Read in this document with pandas, and analyze it to determine:
(a) the busiest station on a typical weekday in 2017;
(b) the station with the greatest percentage increase in passengers over the period 2007–2017;
(c) the station with the largest relative difference in passenger numbers between the working week and a typical Sunday in 2017.
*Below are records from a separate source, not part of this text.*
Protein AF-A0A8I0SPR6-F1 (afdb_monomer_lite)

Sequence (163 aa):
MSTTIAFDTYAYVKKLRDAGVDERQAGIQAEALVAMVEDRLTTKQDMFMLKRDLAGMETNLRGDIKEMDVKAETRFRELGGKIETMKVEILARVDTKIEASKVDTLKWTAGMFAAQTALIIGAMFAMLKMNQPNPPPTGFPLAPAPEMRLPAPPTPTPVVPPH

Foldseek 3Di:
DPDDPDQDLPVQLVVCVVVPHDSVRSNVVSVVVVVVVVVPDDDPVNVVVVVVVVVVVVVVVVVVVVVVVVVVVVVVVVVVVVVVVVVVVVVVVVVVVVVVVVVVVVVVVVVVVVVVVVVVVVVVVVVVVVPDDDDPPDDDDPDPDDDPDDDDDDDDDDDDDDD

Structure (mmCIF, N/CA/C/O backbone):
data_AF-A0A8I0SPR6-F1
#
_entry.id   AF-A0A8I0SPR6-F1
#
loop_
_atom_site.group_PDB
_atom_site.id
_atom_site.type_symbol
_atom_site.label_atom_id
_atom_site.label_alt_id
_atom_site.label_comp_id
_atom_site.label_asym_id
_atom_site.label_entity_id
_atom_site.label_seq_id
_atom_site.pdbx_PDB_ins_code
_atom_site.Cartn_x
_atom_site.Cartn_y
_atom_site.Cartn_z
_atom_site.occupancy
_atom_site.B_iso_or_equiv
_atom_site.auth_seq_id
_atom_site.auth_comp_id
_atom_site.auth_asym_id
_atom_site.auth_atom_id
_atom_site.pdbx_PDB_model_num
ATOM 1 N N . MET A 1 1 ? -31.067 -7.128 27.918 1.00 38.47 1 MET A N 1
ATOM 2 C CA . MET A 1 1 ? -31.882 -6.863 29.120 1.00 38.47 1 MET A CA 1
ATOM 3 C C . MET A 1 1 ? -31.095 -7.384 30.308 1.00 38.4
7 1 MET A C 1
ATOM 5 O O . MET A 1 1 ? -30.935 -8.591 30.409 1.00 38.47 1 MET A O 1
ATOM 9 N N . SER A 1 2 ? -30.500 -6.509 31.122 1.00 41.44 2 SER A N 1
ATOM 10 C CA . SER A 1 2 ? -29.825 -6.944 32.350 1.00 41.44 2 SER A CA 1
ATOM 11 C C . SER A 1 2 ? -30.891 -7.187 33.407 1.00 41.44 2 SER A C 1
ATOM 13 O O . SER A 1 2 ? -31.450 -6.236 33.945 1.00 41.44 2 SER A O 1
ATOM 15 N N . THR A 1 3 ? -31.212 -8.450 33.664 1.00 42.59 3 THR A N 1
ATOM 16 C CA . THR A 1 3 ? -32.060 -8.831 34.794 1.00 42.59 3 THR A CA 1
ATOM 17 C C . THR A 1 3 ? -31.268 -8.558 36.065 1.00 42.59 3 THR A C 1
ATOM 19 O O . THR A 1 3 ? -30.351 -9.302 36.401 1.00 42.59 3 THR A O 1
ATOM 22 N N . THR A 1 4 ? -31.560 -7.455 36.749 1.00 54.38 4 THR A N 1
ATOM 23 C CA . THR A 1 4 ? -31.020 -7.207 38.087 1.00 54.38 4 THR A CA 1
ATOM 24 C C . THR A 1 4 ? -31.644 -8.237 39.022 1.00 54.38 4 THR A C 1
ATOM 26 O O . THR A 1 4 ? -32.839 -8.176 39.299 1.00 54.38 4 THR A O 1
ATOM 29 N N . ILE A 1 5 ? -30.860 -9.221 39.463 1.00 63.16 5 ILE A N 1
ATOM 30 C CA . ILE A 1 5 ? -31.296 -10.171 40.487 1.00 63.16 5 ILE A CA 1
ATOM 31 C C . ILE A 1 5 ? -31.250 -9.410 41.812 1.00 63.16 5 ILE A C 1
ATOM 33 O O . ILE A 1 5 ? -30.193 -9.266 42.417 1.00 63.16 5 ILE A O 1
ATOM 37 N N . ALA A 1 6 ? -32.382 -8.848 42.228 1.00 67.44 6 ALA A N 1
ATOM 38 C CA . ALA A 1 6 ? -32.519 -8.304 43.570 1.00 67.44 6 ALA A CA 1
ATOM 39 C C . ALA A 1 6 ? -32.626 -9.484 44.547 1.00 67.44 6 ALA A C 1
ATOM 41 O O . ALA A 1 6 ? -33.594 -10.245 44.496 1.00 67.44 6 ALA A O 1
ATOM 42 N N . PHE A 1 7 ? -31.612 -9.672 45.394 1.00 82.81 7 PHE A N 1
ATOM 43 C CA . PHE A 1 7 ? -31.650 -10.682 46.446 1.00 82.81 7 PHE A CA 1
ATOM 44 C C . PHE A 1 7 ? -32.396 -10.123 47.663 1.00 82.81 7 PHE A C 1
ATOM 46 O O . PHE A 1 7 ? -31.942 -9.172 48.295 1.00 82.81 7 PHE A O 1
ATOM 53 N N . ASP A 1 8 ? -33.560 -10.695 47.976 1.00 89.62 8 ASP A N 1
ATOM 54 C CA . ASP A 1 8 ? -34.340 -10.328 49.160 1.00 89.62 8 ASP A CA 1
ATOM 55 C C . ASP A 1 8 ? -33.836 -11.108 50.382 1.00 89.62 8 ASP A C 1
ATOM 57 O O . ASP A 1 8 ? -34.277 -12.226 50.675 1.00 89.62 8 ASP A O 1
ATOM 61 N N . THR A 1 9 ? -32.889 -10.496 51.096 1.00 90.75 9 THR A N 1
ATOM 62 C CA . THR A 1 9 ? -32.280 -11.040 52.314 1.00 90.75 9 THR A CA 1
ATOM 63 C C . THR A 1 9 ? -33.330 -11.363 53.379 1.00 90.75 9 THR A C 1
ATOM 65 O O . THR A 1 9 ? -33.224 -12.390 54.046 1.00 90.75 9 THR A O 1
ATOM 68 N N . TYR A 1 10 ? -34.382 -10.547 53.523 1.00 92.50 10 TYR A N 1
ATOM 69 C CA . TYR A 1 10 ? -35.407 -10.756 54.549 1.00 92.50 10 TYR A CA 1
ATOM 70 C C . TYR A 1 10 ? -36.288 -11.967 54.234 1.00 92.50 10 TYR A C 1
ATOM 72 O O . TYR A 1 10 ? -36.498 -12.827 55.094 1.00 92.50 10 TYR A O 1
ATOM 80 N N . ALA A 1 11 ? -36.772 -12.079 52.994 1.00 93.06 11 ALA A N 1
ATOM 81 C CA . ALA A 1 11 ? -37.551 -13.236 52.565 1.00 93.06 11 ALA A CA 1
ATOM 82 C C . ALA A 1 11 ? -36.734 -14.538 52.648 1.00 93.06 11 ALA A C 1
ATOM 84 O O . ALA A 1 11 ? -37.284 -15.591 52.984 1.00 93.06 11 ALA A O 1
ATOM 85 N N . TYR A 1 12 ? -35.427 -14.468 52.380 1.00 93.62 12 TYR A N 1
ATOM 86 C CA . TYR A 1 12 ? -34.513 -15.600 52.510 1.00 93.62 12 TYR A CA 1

One approach, yielding the following report on the provided data at the time of writing:
Station with maximum entries, 2017: King's Cross St. Pancras (149150 daily)
Station with the greatest percentage increase in passengers: Chesham (0.431532 million in 2007 vs. 1.133596 million in 2017, +162.7%
Station with the largest relative difference in passenger numbers between the working week and a typical Sunday in 2017:
Moorgate (46698 on a weekday, 3961 on Sunday)
The code:
import sys
import pandas as pd
df_dict = pd.read_excel('multi-year-station-entry-and-exit-figures.xlsx',
sheet_name=None, skiprows=6)
# Remove DataFrames created from Sheets which are not relevant to us.
del df_dict['Notes']
del df_dict['workings']
# A dictionary of DataFrames, keyed by year.
df_dict = dict((int(k[:4]), df.drop('Borough', axis=1, errors='ignore')
.rename({'Weekday': 'entry-weekday', 'Saturday': 'entry-sat',
'Sunday': 'entry-sun', 'Weekday.1': 'exit-weekday',
'Saturday.1': 'exit-sat', 'Sunday.1': 'exit-sun',
'million': 'annual'
}, axis=1)
) for k, df in df_dict.items())
# -- (a) --
# Just the data from 2017, excluding non-station rows.
df2017 = df_dict[2017][df_dict[2017]['nlc'].notna()]
max_weekday_entries_2017 = df2017.loc[df2017['entry-weekday'].idxmax()]
station, entries = max_weekday_entries_2017.loc[['Station', 'entry-weekday']]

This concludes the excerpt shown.